Earl Leggett
Hinds has produced some outstanding athletes, but probably none more so than football player Earl Leggett. A Florida native, Leggett came to Mississippi in 1951 and became a Hinds star. He led Hinds to a 9-0 record in 1954, culminating in its only national championship and a win in the Junior Rose Bowl.
Leggett then became an All-Southeastern Conference performer at Louisiana State University and a 1957 first-round pick of the Chicago Bears. He was part of the famed “Monsters of the Midway” defense that led the Bears to the 1963 NFL championship. Toward the end of his career, he played with the Los Angeles Rams’ “Fearsome Foursome” defense and the New Orleans Saints.

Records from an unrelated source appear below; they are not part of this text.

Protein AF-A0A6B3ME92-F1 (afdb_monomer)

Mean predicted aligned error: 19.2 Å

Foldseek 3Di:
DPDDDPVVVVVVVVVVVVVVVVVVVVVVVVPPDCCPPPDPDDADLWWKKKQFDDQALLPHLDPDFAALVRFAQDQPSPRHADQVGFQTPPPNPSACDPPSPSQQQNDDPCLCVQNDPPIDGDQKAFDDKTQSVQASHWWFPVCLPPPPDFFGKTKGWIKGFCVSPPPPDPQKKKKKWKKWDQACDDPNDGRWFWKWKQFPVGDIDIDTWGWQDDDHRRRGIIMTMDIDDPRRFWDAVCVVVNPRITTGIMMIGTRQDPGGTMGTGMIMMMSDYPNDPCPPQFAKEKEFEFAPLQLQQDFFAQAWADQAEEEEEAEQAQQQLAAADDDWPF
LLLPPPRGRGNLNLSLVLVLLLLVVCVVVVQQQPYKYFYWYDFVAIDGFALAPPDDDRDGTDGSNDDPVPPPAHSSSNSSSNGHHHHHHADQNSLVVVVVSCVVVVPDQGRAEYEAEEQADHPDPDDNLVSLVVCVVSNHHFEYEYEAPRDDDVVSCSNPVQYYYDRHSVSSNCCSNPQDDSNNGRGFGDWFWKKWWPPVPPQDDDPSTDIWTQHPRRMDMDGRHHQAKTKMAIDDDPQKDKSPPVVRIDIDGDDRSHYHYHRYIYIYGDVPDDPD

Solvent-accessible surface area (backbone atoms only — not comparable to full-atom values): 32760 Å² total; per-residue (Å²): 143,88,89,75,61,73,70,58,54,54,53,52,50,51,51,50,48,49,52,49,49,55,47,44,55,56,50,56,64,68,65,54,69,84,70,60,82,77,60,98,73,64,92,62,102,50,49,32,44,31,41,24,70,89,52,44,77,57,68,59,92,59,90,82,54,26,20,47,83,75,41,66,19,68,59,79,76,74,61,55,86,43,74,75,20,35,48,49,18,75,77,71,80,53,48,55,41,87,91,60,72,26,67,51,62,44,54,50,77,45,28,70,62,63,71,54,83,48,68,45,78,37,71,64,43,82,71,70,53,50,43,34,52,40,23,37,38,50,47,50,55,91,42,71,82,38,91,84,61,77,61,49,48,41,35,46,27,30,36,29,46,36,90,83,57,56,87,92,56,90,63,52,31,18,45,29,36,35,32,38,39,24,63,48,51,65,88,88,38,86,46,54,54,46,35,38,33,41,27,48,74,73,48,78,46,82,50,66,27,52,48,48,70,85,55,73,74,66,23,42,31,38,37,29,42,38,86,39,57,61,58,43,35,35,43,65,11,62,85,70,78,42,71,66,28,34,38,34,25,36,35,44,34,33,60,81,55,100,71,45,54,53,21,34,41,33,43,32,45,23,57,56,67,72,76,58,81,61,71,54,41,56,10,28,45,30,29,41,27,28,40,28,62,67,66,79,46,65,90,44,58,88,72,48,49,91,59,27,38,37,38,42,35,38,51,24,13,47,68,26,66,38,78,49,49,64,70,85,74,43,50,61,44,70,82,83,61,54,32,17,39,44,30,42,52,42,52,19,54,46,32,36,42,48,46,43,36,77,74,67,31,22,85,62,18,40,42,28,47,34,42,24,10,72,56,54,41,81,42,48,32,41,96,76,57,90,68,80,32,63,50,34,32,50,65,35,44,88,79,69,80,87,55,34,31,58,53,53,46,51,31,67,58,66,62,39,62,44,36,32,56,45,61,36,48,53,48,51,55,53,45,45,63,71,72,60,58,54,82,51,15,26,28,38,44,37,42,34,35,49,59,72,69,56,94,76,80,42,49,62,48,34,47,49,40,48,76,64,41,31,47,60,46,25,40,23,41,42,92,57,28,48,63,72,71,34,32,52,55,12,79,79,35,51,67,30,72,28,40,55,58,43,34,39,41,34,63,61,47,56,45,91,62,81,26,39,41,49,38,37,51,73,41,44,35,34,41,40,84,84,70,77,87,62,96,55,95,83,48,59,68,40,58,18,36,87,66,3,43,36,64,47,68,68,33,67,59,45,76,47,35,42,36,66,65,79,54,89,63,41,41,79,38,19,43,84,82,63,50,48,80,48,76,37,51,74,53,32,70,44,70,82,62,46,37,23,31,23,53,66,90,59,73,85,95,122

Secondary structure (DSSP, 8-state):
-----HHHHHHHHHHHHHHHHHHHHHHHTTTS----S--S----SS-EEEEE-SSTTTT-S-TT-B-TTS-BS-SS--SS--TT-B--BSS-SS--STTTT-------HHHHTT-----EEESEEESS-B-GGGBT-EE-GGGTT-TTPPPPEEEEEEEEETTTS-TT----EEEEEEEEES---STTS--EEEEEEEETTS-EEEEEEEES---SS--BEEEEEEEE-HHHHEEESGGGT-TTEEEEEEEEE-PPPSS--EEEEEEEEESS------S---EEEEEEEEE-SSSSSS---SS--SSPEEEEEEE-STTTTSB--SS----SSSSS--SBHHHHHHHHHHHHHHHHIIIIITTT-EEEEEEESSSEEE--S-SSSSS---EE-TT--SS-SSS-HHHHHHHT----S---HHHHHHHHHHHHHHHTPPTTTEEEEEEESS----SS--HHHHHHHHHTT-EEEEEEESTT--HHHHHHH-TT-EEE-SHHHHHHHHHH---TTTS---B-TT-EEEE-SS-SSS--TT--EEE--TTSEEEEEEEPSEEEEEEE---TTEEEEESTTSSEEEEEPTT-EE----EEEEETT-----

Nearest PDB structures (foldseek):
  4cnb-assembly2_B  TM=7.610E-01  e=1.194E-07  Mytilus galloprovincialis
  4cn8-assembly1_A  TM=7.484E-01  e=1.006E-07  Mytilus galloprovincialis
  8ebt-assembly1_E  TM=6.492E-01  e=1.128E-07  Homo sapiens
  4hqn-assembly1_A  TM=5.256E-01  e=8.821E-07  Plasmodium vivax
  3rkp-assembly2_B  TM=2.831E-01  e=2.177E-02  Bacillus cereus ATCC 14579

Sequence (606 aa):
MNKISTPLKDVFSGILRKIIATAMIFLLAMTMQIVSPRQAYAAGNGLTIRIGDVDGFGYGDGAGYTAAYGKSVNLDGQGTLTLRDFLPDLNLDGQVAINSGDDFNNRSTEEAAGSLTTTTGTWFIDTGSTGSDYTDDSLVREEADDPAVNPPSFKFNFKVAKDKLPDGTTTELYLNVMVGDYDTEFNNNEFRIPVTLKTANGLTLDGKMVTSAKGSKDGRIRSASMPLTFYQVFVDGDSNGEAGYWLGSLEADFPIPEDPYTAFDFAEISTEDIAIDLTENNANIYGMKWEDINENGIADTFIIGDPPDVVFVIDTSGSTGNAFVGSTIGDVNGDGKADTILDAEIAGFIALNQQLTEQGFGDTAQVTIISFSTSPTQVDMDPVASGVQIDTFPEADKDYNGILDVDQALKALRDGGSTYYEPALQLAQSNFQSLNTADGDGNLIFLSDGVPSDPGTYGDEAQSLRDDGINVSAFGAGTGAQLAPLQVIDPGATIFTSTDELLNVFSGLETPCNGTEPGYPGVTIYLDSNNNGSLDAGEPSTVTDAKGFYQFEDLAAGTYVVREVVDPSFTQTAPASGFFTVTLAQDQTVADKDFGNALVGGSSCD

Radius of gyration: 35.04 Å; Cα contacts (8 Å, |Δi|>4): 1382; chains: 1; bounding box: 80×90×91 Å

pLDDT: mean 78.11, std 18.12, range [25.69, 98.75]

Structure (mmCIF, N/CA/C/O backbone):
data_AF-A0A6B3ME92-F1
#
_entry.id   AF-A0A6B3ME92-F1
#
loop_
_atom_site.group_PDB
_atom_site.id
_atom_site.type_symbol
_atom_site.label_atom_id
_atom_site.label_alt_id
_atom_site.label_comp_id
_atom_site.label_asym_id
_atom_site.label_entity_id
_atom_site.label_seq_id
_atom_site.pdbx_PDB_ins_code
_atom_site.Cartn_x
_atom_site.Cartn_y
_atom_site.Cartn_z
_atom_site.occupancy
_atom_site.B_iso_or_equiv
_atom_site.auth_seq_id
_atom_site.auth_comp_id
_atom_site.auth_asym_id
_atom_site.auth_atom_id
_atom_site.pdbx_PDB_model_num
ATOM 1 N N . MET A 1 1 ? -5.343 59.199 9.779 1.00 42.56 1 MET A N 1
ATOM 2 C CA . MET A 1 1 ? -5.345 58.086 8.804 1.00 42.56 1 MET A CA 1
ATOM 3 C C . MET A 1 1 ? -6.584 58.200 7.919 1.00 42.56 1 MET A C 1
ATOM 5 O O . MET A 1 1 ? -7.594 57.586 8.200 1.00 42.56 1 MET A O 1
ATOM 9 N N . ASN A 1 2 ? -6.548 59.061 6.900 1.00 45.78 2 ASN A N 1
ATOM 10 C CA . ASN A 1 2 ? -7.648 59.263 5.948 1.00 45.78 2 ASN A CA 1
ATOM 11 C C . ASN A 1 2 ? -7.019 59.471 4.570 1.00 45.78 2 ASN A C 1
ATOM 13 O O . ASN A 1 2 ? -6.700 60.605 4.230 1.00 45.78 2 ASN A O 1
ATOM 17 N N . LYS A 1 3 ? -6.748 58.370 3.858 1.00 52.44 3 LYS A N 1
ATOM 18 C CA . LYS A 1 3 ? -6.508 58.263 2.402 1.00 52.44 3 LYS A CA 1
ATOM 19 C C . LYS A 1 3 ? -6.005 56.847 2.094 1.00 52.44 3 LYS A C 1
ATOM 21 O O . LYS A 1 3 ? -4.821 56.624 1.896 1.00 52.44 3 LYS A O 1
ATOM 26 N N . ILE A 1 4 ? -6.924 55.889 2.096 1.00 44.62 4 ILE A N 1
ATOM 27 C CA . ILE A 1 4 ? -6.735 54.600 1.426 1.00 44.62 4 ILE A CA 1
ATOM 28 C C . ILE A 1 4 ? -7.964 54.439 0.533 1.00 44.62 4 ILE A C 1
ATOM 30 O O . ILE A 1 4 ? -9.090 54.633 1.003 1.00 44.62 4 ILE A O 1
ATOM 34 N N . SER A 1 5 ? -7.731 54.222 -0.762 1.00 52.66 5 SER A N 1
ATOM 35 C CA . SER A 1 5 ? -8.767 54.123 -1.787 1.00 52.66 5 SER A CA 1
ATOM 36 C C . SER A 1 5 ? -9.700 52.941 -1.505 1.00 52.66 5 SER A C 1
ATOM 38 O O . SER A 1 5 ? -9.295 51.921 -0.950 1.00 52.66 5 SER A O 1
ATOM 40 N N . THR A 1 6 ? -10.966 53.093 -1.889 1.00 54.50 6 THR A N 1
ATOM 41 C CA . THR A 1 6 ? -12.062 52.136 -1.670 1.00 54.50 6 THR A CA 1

He retired in 1970 and became Hinds’ head football coach. “The way they’d sit on the bus in those days, the coach sat at the front. When they’d get to the stadium, Earl stepped off the bus and he was such a man that a lot of teams said (Hinds) had the game won right there,” Hinds President Dr. Clyde Muse, a longtime friend of Leggett’s, said with a laugh. Leggett found his next calling as an assistant, eventually landing in the National Football League. He spent the next 24 years coaching with six different franchises and helped the then-Los Angeles Raiders to victories in Super Bowl XV and XVIII as their defensive line coach.

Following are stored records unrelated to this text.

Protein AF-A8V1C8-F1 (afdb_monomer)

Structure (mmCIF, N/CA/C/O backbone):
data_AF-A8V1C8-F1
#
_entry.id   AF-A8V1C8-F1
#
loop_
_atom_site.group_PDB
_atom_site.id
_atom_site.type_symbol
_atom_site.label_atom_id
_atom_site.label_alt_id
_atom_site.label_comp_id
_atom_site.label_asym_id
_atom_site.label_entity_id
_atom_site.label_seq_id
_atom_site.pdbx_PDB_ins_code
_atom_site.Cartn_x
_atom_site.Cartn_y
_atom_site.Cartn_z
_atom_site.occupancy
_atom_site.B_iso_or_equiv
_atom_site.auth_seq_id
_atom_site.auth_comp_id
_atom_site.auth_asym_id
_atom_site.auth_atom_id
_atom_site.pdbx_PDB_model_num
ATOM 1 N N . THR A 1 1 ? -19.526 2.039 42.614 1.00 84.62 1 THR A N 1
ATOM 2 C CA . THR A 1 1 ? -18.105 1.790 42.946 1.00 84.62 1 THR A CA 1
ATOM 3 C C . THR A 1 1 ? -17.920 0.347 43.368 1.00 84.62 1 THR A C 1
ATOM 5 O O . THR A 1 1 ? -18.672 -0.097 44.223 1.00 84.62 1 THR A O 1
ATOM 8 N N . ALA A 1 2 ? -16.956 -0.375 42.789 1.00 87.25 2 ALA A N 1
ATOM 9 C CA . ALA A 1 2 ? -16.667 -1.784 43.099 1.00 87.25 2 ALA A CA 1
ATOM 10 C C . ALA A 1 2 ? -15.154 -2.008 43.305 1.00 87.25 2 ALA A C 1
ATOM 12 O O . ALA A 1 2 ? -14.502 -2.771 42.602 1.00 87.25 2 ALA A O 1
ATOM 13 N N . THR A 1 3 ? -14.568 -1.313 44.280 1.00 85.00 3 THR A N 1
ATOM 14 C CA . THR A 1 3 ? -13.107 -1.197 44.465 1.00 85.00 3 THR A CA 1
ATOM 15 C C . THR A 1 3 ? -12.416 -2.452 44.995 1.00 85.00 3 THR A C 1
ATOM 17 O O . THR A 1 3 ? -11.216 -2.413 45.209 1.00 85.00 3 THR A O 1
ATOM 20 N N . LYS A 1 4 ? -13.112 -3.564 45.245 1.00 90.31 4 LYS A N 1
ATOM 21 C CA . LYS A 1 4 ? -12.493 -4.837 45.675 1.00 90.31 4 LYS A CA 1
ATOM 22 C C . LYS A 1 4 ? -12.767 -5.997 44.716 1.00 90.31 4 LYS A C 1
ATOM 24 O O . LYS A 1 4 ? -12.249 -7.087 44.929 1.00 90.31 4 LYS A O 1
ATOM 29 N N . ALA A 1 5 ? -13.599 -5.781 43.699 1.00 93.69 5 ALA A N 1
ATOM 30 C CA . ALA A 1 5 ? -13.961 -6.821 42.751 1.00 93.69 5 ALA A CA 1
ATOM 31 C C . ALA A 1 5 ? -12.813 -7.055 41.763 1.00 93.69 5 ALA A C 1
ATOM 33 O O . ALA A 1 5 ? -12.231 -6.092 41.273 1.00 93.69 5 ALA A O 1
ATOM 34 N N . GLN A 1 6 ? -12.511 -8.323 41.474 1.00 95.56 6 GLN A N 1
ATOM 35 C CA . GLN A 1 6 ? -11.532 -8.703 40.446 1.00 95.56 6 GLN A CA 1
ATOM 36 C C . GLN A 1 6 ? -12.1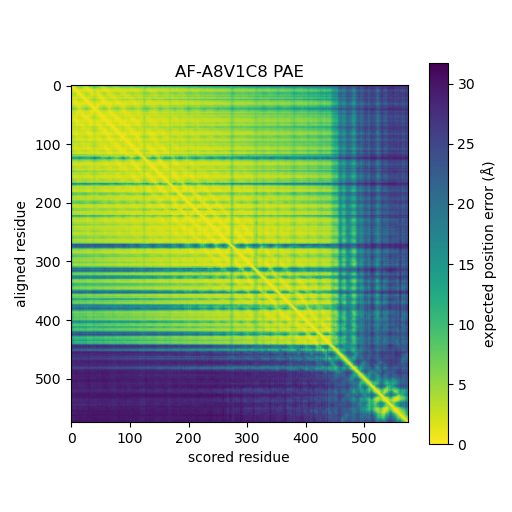63 -8.774 39.050 1.00 95.56 6 GLN A C 1
ATOM 38 O O . GLN A 1 6 ? -11.495 -8.497 38.060 1.00 95.56 6 GLN A O 1
ATOM 43 N N . ALA A 1 7 ? -13.454 -9.092 38.982 1.00 97.62 7 ALA A N 1
ATOM 44 C CA . ALA A 1 7 ? -14.250 -9.086 37.764 1.00 97.62 7 ALA A CA 1
ATOM 45 C C . ALA A 1 7 ? -15.552 -8.325 38.021 1.00 97.62 7 ALA A C 1
ATOM 47 O O . ALA A 1 7 ? -16.156 -8.471 39.089 1.00 97.62 7 ALA A O 1
ATOM 48 N N . VAL A 1 8 ? -15.969 -7.494 37.069 1.00 98.19 8 VAL A N 1
ATOM 49 C CA . VAL A 1 8 ? -17.191 -6.692 37.177 1.00 98.19 8 VAL A CA 1
ATOM 50 C C . VAL A 1 8 ? -17.973 -6.750 35.874 1.00 98.19 8 VAL A C 1
ATOM 52 O O . VAL A 1 8 ? -17.443 -6.429 34.815 1.00 98.19 8 VAL A O 1
ATOM 55 N N . THR A 1 9 ? -19.260 -7.073 35.972 1.00 98.19 9 THR A N 1
ATOM 56 C CA . THR A 1 9 ? -20.222 -6.940 34.873 1.00 98.19 9 THR A CA 1
ATOM 57 C C . THR A 1 9 ? -21.224 -5.844 35.213 1.00 98.19 9 THR A C 1
ATOM 59 O O . THR A 1 9 ? -21.848 -5.872 36.274 1.00 98.19 9 THR A O 1
ATOM 62 N N . ILE A 1 10 ? -21.386 -4.883 34.310 1.00 98.31 10 ILE A N 1
ATOM 63 C CA . ILE A 1 10 ? -22.366 -3.801 34.392 1.00 98.31 10 ILE A CA 1
ATOM 64 C C . ILE A 1 10 ? -23.415 -4.051 33.315 1.00 98.31 10 ILE A C 1
ATOM 66 O O . ILE A 1 10 ? -23.068 -4.206 32.149 1.00 98.31 10 ILE A O 1
ATOM 70 N N . ASN A 1 11 ? -24.691 -4.069 33.699 1.00 97.88 11 ASN A N 1
ATOM 71 C CA . ASN A 1 11 ? -25.808 -4.202 32.768 1.00 97.88 11 ASN A CA 1
ATOM 72 C C . ASN A 1 11 ? -26.655 -2.930 32.817 1.00 97.88 11 ASN A C 1
ATOM 74 O O . ASN A 1 11 ? -27.291 -2.652 33.835 1.00 97.88 11 ASN A O 1
ATOM 78 N N . LEU A 1 12 ? -26.661 -2.170 31.724 1.00 97.69 12 LEU A N 1
ATOM 79 C CA . LEU A 1 12 ? -27.539 -1.026 31.534 1.00 97.69 12 LEU A CA 1
ATOM 80 C C . LEU A 1 12 ? -28.792 -1.482 30.782 1.00 97.69 12 LEU A C 1
ATOM 82 O O . LEU A 1 12 ? -28.717 -1.914 29.633 1.00 97.69 12 LEU A O 1
ATOM 86 N N . GLY A 1 13 ? -29.937 -1.418 31.460 1.00 97.25 13 GLY A N 1
ATOM 87 C CA . GLY A 1 13 ? -31.232 -1.785 30.891 1.00 97.25 13 GLY A CA 1
ATOM 88 C C . GLY A 1 13 ? -31.756 -0.788 29.852 1.00 97.25 13 GLY A C 1
ATOM 89 O O . GLY A 1 13 ? -31.177 0.270 29.615 1.00 97.25 13 GLY A O 1
ATOM 90 N N . LYS A 1 14 ? -32.895 -1.136 29.253 1.00 97.38 14 LYS A N 1
ATOM 91 C CA . LYS A 1 14 ? -33.554 -0.394 28.168 1.00 97.38 14 LYS A CA 1
ATOM 92 C C . LYS A 1 14 ? -33.974 1.023 28.559 1.00 97.38 14 LYS A C 1
ATOM 94 O O . LYS A 1 14 ? -34.481 1.238 29.656 1.00 97.38 14 LYS A O 1
ATOM 99 N N . ALA A 1 15 ? -33.856 1.947 27.606 1.00 95.88 15 ALA A N 1
ATOM 100 C CA . ALA A 1 15 ? -34.281 3.346 27.696 1.00 95.88 15 ALA A CA 1
ATOM 101 C C . ALA A 1 15 ? -33.634 4.131 28.855 1.00 95.88 15 ALA A C 1
ATOM 103 O O . ALA A 1 15 ? -34.203 5.104 29.352 1.00 95.88 15 ALA A O 1
ATOM 104 N N . ILE A 1 16 ? -32.439 3.717 29.288 1.00 96.62 16 ILE A N 1
ATOM 105 C CA . ILE A 1 16 ? -31.656 4.415 30.312 1.00 96.62 16 ILE A CA 1
ATOM 106 C C . ILE A 1 16 ? -30.610 5.308 29.646 1.00 96.62 16 ILE A C 1
ATOM 108 O O . ILE A 1 16 ? -29.912 4.875 28.734 1.00 96.62 16 ILE A O 1
ATOM 112 N N . ASN A 1 17 ? -30.452 6.533 30.148 1.00 96.88 17 ASN A N 1
ATOM 113 C CA . ASN A 1 17 ? -29.342 7.420 29.805 1.00 96.88 17 ASN A CA 1
ATOM 114 C C . ASN A 1 17 ? -28.467 7.644 31.046 1.00 96.88 17 ASN A C 1
ATOM 116 O O . ASN A 1 17 ? -28.812 8.446 31.912 1.00 96.88 17 ASN A O 1
ATOM 120 N N . GLU A 1 18 ? -27.360 6.915 31.138 1.00 97.56 18 GLU A N 1
ATOM 121 C CA . GLU A 1 18 ? -26.443 6.947 32.278 1.00 97.56 18 GLU A CA 1
ATOM 122 C C . GLU A 1 18 ? -25.213 7.803 31.957 1.00 97.56 18 GLU A C 1
ATOM 124 O O . GLU A 1 18 ? -24.504 7.540 30.988 1.00 97.56 18 GLU A O 1
ATOM 129 N N . THR A 1 19 ? -24.935 8.812 32.783 1.00 97.19 19 THR A N 1
ATOM 130 C CA . THR A 1 19 ? -23.810 9.756 32.609 1.00 97.19 19 THR A CA 1
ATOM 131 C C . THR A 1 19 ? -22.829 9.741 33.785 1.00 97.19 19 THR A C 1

Leggett died in 2008 at age of 75 in Raymond. NFL Hall of Famer Howie Long spoke of the lessons he learned from Leggett during the Raymond Campus memorial: “He told me, ‘If you do what I tell you to, work as hard as you can, I’ll make you a household name in every house in America.’”

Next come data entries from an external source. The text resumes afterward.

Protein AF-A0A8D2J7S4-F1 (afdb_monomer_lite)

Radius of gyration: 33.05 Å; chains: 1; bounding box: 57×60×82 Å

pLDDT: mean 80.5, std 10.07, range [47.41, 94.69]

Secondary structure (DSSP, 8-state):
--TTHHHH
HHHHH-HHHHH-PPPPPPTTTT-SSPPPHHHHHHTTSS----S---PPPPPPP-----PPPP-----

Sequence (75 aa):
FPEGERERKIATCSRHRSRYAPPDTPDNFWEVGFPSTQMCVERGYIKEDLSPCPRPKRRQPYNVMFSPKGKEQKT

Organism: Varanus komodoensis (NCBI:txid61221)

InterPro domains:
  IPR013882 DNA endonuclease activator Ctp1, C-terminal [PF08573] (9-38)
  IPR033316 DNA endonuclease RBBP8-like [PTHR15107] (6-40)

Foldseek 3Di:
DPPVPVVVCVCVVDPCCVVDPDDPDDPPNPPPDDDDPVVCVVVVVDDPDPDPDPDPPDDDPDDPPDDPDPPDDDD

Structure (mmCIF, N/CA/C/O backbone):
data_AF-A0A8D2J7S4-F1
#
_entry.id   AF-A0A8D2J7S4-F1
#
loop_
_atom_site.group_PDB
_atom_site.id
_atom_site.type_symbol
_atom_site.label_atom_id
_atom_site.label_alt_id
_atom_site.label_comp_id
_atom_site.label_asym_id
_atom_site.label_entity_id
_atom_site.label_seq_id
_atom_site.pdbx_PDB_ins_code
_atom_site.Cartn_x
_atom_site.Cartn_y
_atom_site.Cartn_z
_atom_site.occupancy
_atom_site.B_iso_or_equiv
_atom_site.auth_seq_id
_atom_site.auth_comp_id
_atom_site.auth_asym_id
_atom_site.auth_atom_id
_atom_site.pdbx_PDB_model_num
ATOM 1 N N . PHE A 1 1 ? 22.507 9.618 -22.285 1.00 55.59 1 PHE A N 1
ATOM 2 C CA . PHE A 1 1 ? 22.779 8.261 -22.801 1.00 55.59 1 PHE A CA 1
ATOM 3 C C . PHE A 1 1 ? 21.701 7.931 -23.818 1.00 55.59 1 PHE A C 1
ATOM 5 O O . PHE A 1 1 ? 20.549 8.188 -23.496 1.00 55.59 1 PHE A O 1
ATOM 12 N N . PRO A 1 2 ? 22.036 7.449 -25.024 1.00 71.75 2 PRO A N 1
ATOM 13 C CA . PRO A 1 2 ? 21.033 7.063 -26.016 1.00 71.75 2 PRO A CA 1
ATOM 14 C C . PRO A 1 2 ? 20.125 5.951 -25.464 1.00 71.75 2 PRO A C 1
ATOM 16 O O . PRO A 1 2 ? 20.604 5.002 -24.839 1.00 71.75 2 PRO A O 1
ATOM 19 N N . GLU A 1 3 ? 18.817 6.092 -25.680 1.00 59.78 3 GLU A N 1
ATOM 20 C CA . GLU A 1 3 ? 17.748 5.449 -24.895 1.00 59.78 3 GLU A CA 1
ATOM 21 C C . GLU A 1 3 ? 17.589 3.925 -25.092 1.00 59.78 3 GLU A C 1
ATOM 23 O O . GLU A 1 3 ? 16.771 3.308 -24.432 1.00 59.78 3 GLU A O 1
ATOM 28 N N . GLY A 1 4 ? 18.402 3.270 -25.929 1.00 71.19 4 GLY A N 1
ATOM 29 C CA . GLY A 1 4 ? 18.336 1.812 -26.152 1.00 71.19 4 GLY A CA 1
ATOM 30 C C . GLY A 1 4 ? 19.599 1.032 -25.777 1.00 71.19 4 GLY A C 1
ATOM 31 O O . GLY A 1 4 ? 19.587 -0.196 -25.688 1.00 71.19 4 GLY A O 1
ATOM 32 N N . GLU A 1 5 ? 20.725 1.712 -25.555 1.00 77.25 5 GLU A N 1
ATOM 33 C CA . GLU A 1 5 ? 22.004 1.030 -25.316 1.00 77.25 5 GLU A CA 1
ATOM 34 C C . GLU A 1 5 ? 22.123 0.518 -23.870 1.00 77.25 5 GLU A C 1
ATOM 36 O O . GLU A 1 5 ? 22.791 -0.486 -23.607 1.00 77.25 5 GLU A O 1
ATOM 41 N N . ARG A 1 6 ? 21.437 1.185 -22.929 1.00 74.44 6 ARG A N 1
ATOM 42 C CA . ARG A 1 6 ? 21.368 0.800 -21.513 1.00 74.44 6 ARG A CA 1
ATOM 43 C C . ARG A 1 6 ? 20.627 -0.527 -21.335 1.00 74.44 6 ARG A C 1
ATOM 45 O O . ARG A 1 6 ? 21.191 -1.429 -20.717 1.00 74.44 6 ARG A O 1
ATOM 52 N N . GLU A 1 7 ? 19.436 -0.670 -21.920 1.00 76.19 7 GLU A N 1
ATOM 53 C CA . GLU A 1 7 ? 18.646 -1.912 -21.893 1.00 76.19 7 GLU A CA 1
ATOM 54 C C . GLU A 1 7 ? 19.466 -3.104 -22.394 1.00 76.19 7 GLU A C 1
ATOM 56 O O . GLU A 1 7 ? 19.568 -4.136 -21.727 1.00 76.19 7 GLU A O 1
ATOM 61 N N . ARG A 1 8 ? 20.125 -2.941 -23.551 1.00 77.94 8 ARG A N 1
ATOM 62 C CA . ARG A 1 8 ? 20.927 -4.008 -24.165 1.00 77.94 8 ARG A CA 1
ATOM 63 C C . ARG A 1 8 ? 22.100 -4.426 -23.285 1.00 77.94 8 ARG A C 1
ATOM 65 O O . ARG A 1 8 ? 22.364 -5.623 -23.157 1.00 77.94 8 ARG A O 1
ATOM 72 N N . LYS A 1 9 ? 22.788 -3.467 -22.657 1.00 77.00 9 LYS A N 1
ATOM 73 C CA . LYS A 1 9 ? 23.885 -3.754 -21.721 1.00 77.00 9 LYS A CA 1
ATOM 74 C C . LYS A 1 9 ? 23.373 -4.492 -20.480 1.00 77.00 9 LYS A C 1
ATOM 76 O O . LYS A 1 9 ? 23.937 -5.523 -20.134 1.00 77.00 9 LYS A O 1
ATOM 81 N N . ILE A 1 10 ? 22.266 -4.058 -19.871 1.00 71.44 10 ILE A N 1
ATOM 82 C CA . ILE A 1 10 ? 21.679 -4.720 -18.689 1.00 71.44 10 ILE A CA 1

Leggett applied that same approach to his own life. He was inducted into Sports Halls of Fame for the National Junior College Athletic Association, Mississippi Association for Community and Junior Colleges, Hinds and the Mississippi Sports Hall of Fame. His service to Hinds included serving on the Foundation board. He started the Hinds Athletic Alumni Chapter and served as its president until his death.